Statistics released to the Aontú representative for East Derry, Gemma Brolly, show that the Covid-19 pandemic saw requests for Special Needs Assessments increase by a third. Aontú has called for emergency intervention from the Assembly. Ms Brolly was speaking today in the midst midst World Autism Week, after a letter was issued to school principals in the north by the Education Authority which said that the authority would not be able to provide the same level of support as it has done in the past. 

Speaking today Ms Brolly said:

"The latest correspondence from the Education Authority to inform school principals of the inability to provide the same level of support in terms of Special Needs Assesments this year as was provided in previous years has come as a major blow to an already crumbling education system. It will majorly affect the education and wellbeing of hundreds of children across the North. As teachers, we have always been horrified by the weakness of our system in being able to cope with Special Needs assessments and supports. On average only one in every hundred children were able to be assessed. I think it must be highlighted in the midst of World Autism Week in particular we have children who have been waiting on assessment now for almost 3 years. We have grappled with this, fighting for the support our pupils require, pleading and begging for years. The system has been so soul-destroying and many stepped away from the role of Special Needs Co-ordinators, particularly in the context of the introduction of the new Code of Practice".
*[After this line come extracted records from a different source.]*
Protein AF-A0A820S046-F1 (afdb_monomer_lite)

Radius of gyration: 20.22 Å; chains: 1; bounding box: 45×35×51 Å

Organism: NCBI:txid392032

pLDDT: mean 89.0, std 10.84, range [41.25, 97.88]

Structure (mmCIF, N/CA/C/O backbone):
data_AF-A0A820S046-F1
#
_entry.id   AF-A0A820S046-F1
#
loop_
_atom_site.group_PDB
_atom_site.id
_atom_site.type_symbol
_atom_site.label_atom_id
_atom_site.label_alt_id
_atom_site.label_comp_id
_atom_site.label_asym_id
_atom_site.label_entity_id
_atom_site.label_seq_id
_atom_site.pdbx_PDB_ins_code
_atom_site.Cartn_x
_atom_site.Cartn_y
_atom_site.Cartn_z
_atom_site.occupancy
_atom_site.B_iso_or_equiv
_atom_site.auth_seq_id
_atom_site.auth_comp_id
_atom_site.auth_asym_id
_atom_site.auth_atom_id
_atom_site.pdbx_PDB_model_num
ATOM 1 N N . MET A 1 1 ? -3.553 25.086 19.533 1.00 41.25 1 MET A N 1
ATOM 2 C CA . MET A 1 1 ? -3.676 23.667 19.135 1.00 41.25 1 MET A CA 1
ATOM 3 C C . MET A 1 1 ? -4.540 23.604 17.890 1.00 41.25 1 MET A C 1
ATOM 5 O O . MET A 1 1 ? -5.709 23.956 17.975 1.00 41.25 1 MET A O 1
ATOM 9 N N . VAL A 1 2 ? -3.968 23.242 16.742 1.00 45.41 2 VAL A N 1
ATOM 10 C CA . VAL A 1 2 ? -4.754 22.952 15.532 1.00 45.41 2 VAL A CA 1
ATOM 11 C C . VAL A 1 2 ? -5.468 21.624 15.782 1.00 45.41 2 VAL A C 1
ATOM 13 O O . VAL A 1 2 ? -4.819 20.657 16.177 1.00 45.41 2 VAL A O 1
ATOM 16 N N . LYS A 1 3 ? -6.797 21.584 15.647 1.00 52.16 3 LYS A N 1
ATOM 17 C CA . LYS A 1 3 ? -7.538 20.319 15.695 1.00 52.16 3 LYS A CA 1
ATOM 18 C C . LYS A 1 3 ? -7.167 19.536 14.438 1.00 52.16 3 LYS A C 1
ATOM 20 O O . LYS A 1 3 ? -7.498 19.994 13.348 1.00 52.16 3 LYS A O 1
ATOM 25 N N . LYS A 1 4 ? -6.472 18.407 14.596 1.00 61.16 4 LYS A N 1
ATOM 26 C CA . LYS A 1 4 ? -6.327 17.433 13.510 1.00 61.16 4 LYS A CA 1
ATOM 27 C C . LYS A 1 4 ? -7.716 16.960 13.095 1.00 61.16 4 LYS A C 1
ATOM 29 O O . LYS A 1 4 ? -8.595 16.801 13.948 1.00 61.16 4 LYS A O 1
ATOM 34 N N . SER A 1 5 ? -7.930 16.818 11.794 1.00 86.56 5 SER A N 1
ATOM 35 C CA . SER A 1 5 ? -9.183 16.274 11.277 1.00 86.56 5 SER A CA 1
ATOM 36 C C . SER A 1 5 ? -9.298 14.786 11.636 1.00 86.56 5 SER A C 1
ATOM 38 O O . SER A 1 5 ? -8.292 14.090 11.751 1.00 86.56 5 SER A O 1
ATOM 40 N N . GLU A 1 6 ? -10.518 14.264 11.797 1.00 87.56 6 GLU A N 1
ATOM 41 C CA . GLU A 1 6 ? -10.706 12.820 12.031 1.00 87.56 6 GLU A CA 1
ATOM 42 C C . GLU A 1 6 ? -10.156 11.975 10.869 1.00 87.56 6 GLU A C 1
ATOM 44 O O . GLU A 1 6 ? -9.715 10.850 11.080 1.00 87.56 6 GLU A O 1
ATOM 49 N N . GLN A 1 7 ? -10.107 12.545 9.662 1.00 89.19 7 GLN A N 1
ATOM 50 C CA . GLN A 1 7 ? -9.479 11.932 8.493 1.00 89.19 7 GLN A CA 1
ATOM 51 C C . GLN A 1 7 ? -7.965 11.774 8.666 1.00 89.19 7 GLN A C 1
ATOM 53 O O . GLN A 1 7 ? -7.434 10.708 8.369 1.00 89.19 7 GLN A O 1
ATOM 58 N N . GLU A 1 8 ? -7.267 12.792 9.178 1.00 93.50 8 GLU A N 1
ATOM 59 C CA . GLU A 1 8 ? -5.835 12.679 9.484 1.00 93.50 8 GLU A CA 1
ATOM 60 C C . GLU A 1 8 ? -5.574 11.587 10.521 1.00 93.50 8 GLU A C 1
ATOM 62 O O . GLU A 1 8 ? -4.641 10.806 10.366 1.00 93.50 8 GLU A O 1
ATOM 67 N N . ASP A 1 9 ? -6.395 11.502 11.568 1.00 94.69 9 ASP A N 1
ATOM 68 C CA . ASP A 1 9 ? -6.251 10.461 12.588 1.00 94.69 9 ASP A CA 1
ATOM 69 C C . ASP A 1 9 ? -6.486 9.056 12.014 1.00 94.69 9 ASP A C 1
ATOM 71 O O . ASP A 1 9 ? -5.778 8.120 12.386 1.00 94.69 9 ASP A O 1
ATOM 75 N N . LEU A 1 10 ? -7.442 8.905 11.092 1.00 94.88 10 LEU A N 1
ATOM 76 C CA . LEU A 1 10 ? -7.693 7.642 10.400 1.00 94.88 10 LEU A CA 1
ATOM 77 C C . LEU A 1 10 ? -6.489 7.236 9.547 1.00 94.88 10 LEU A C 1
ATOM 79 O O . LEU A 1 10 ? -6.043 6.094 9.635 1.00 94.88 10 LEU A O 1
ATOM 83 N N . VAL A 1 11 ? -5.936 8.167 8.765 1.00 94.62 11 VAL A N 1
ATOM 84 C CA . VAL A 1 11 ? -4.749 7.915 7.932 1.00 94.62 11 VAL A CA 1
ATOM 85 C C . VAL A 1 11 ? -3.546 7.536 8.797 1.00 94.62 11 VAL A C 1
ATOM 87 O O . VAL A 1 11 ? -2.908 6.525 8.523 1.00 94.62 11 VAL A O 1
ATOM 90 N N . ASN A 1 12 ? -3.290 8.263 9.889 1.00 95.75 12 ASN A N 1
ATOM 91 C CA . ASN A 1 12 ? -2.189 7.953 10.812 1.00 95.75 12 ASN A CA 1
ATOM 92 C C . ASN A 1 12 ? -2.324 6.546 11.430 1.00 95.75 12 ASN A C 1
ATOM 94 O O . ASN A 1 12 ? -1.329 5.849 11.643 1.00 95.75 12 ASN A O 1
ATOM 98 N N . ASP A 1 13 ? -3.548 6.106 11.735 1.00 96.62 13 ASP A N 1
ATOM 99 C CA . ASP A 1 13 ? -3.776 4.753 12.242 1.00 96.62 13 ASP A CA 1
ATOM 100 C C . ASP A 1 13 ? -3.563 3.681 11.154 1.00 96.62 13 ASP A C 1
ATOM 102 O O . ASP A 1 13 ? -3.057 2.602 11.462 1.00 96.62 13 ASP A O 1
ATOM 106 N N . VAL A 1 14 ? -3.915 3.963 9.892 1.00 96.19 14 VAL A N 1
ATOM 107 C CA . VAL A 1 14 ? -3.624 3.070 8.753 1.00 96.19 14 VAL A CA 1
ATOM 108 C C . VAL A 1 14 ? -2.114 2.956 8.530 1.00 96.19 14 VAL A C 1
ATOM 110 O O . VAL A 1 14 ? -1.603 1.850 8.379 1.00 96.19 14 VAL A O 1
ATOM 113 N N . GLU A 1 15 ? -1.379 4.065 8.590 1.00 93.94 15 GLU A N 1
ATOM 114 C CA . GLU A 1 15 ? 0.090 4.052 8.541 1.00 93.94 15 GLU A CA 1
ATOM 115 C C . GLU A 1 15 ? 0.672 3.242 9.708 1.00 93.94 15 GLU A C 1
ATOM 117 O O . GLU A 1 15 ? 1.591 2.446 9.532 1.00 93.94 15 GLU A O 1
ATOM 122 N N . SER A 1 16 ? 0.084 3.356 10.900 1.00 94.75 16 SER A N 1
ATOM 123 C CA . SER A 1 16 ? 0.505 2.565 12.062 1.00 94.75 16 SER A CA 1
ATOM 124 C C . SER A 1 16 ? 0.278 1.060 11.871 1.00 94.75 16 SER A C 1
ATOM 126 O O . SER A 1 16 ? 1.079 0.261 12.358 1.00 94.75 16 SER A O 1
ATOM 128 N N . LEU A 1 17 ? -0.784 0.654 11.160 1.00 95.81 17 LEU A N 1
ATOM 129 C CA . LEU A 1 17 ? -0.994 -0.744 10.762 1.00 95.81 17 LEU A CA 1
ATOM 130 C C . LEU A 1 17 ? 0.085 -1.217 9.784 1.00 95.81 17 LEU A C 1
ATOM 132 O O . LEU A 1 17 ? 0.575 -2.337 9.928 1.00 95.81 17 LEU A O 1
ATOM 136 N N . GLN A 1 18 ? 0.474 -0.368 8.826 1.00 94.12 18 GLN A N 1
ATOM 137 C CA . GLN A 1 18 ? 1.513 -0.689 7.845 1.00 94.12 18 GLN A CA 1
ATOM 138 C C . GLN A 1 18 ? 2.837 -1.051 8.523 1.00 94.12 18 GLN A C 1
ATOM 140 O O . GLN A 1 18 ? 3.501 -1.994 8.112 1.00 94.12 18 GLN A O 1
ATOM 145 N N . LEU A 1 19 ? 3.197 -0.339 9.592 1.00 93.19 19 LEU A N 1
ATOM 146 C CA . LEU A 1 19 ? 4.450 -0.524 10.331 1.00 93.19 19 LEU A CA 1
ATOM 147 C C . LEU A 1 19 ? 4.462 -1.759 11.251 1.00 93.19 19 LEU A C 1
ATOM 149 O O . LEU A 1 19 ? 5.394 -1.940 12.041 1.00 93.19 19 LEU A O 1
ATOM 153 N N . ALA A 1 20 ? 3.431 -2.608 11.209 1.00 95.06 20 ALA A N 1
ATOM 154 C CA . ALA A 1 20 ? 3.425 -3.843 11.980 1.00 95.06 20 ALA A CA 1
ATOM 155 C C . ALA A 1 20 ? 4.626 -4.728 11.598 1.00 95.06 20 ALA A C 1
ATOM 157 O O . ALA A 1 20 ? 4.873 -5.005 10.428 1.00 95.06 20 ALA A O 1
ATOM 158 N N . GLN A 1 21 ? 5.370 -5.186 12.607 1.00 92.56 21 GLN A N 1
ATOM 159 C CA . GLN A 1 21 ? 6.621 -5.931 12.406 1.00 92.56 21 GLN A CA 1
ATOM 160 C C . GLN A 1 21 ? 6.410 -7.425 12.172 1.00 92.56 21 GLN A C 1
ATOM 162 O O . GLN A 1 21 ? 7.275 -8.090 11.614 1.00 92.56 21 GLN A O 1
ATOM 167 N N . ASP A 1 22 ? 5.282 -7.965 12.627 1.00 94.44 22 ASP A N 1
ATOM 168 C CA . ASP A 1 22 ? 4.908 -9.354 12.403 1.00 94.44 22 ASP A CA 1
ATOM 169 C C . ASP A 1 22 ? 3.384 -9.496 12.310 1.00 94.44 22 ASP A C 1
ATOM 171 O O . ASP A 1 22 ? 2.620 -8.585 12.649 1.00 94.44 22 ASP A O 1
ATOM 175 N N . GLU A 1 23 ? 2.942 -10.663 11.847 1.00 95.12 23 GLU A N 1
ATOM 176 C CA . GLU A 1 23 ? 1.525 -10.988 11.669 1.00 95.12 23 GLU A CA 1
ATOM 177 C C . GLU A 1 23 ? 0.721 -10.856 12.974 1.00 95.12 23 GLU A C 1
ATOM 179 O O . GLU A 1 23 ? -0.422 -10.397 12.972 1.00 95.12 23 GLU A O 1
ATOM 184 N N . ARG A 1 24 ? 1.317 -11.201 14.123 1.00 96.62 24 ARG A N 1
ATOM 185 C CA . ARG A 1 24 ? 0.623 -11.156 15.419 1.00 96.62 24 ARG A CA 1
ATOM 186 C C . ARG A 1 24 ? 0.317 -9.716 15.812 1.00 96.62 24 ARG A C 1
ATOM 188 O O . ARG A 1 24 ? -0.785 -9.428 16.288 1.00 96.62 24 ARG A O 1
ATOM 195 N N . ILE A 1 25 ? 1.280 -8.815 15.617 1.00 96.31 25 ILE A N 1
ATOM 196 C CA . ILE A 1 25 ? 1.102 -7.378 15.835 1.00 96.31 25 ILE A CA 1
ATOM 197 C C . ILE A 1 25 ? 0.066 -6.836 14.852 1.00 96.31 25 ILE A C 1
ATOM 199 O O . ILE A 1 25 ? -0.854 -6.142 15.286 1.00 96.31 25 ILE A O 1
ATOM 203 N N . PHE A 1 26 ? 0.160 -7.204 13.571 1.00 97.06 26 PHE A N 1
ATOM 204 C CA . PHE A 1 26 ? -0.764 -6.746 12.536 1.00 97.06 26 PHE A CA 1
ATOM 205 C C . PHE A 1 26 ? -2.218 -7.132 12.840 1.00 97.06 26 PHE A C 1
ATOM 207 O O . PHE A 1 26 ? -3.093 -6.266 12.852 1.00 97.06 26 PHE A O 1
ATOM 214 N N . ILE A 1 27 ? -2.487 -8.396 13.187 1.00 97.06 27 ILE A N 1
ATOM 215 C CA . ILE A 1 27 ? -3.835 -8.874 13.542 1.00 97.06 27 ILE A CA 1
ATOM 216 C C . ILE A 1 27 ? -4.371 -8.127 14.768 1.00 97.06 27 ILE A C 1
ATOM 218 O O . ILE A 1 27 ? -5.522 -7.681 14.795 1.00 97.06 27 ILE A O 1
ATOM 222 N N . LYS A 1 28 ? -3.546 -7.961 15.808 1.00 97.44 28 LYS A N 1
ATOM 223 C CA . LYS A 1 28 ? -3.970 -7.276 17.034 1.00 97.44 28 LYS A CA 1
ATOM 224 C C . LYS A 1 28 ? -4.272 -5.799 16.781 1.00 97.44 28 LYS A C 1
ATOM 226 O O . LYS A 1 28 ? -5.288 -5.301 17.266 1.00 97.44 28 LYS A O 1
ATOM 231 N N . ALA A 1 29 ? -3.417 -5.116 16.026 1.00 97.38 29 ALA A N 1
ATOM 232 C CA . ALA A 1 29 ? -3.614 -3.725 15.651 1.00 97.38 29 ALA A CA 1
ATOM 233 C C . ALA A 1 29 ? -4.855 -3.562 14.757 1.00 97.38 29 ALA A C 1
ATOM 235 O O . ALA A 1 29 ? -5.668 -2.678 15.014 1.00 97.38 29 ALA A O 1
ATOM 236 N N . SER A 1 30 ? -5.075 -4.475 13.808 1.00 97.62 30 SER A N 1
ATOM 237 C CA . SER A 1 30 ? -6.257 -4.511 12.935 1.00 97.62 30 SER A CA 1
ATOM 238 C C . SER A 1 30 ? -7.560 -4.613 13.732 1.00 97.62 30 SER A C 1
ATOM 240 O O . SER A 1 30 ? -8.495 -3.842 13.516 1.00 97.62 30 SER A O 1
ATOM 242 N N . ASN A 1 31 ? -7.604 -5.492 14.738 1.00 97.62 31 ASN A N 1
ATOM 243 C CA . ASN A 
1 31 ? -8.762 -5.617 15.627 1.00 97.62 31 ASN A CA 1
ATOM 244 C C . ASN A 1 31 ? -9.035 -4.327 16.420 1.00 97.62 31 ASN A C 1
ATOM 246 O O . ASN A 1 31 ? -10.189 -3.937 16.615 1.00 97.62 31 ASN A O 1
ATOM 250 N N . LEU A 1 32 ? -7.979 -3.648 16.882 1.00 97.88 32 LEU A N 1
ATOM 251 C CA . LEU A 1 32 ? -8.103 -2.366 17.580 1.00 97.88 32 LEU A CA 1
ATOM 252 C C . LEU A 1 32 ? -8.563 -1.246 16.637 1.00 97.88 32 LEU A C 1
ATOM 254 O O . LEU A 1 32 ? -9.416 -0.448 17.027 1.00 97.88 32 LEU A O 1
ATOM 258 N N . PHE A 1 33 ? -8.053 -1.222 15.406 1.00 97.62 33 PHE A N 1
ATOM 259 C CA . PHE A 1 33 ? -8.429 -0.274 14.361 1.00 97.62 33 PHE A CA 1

Ms Brolly continued: "As a Special Educational Needs Co-ordinator I am truly exasperated at this latest admission of reduction in service. I have great sympathy for our Educational Psychologists as I know, like ourselves they too are swamped. Special Educational Needs Assessments have risen by almost 500 in the past academic year, when compared with pre-COVID statistics. Parental referrals have risen by almost one third since pre-COVID and unfortunately there is a significant shortage of Educational Psychologists out there, with no prospect of increasing the capacity until at least 2025. Our children simply cannot wait that long! Aontú have called this out again and again. Our system is on its knees, it has been crying out for investment and forward thinking, forward thinking in the form of adjusting the pathway into Educational Psychology, provision of permanent learning support, recruitment of teachers and classroom assistants and training in areas of special educational needs". 
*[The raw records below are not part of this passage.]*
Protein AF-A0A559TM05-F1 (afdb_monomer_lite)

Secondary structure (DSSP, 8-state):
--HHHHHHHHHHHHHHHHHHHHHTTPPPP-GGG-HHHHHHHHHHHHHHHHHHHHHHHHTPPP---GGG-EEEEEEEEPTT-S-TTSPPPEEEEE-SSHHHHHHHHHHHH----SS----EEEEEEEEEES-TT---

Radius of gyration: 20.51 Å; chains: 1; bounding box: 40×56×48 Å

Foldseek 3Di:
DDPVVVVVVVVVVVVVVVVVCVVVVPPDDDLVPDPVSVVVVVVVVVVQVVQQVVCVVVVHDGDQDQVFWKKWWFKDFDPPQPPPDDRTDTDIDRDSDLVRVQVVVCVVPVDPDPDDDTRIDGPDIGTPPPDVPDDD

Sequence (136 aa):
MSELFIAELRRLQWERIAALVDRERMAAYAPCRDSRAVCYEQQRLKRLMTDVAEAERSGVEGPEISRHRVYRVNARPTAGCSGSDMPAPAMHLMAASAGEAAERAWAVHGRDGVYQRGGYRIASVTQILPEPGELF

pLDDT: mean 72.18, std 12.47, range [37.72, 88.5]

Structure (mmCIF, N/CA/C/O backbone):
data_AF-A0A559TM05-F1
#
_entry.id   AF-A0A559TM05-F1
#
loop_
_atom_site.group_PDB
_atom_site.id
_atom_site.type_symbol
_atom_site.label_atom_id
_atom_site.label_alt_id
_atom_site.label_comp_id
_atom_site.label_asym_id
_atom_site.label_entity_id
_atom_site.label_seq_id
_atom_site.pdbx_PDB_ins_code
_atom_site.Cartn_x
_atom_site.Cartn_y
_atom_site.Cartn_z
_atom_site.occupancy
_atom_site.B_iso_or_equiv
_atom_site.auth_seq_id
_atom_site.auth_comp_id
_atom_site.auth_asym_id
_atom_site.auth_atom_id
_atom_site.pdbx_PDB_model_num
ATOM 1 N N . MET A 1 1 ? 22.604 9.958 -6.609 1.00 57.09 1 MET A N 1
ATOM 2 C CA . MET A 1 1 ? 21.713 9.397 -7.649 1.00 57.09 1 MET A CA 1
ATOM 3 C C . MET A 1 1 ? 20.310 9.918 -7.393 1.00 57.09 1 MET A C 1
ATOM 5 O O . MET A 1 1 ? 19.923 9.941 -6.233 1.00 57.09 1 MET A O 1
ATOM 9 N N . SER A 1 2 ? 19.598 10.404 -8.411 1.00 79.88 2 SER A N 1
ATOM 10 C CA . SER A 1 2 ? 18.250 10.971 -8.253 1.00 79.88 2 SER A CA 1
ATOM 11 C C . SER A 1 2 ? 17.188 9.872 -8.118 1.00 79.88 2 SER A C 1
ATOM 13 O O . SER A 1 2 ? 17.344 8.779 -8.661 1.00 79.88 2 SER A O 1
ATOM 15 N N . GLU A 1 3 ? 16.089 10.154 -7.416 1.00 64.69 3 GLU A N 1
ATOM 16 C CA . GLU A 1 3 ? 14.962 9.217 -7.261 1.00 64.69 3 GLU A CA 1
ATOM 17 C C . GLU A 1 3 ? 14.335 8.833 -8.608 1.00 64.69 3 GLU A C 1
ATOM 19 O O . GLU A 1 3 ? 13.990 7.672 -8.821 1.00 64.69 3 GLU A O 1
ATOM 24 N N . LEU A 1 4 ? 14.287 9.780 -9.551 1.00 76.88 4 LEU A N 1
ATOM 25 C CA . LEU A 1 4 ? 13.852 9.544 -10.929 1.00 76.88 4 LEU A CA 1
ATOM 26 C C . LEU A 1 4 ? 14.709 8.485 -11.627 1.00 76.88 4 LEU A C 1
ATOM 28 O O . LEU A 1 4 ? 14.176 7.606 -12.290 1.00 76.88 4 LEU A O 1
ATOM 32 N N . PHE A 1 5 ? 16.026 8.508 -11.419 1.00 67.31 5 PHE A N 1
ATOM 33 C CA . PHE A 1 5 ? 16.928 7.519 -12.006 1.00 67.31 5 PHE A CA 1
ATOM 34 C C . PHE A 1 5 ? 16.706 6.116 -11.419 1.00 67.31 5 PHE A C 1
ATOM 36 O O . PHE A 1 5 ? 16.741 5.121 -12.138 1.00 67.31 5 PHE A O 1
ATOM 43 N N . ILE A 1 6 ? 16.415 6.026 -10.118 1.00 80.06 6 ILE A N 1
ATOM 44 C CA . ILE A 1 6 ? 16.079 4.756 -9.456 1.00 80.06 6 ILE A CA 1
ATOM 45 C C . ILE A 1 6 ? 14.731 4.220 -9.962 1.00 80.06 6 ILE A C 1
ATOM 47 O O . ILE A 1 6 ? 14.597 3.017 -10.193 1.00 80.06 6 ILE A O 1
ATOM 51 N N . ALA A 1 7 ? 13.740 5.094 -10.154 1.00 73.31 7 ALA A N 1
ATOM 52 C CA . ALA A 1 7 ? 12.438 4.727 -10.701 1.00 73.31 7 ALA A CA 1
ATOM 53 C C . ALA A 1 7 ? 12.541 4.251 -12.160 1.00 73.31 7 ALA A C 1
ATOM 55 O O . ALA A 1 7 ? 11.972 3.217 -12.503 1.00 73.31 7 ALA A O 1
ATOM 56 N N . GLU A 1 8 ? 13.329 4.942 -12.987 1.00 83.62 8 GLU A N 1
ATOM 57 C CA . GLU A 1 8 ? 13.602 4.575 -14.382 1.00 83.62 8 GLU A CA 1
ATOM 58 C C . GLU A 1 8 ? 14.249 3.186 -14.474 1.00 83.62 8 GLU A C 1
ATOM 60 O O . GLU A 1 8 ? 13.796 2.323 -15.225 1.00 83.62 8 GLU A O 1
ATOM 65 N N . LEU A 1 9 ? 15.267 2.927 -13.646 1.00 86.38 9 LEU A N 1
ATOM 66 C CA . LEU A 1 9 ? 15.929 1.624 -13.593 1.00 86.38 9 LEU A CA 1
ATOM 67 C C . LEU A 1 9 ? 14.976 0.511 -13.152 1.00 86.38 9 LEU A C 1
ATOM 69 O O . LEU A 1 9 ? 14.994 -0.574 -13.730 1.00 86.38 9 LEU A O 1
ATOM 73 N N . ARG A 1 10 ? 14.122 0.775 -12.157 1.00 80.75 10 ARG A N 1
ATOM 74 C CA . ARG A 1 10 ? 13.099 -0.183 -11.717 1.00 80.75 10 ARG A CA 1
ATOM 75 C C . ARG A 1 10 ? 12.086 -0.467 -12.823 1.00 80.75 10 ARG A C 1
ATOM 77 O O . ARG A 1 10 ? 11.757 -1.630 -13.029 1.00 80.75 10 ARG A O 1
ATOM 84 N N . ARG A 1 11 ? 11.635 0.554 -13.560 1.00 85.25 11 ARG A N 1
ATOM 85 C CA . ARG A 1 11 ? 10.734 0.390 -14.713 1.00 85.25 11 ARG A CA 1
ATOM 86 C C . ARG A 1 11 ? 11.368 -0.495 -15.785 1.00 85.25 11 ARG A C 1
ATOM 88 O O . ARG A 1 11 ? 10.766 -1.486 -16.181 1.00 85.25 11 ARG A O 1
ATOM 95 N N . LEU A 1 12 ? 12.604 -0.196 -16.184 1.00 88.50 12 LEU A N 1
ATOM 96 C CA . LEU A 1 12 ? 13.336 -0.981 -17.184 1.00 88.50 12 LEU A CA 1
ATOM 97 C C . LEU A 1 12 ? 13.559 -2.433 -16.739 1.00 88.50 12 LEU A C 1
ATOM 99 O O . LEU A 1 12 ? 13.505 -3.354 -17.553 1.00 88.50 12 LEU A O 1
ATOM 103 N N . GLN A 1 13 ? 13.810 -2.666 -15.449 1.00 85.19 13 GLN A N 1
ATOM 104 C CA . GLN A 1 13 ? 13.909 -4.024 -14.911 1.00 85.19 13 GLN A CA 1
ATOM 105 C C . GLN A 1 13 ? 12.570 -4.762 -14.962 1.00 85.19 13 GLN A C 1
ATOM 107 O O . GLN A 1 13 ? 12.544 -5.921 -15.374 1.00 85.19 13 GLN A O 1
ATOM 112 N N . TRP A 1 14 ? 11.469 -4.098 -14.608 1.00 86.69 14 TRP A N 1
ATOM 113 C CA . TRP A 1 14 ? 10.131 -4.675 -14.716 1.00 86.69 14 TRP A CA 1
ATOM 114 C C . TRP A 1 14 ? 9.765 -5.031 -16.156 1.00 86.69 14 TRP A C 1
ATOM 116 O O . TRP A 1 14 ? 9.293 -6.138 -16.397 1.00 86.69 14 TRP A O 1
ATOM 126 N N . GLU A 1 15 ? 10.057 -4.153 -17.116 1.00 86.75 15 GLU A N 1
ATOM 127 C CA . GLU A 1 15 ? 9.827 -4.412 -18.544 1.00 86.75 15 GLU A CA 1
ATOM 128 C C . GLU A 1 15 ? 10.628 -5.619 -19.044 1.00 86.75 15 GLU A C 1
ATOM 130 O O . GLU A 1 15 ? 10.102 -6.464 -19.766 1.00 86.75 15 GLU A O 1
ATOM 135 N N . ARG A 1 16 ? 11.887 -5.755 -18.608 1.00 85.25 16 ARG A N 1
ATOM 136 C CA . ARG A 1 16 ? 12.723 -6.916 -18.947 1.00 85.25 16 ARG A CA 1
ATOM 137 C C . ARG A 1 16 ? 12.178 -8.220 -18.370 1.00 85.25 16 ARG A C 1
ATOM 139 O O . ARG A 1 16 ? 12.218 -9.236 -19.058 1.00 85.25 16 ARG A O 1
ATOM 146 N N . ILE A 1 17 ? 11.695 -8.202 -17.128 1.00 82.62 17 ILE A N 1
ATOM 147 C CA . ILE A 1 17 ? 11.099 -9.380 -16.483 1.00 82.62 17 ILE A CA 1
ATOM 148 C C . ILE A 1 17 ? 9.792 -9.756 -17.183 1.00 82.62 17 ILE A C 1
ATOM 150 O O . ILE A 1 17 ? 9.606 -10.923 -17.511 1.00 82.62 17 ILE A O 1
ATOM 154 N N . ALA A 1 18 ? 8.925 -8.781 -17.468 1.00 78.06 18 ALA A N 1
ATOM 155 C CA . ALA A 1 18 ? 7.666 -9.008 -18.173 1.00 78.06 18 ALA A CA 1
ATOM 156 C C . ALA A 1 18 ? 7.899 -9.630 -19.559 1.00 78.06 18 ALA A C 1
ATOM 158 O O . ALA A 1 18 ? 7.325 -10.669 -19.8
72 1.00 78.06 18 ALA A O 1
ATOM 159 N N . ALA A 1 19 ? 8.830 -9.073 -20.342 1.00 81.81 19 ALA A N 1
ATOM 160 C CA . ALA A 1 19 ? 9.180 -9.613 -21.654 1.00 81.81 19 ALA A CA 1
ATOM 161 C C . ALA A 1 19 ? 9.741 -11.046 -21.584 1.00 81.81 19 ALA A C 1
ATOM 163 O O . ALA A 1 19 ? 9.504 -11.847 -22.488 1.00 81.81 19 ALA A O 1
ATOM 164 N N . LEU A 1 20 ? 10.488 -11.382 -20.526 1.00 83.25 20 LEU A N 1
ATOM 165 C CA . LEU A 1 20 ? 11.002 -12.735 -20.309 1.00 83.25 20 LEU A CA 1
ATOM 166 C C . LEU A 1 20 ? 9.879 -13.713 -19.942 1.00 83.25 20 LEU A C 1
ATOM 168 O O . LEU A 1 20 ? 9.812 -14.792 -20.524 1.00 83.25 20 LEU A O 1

"We are drowning in a sea of last-minute action and promise. The Education Authority will not have to look in the faces of parents and their children to tell them the provision has been significantly reduced and their children’s needs will be further neglected, but those of us working on the frontline will. We therefore demand urgent action in the form of increasing human resources in our schools to help support our struggling children when the Education Authority cannot. For years now we've known the system was crumbling. What the most recent statistics, released to Aontú under the Freedom of Information Act, show is that it now has crumbled, and emergency action is required immediately", concluded Ms Brolly.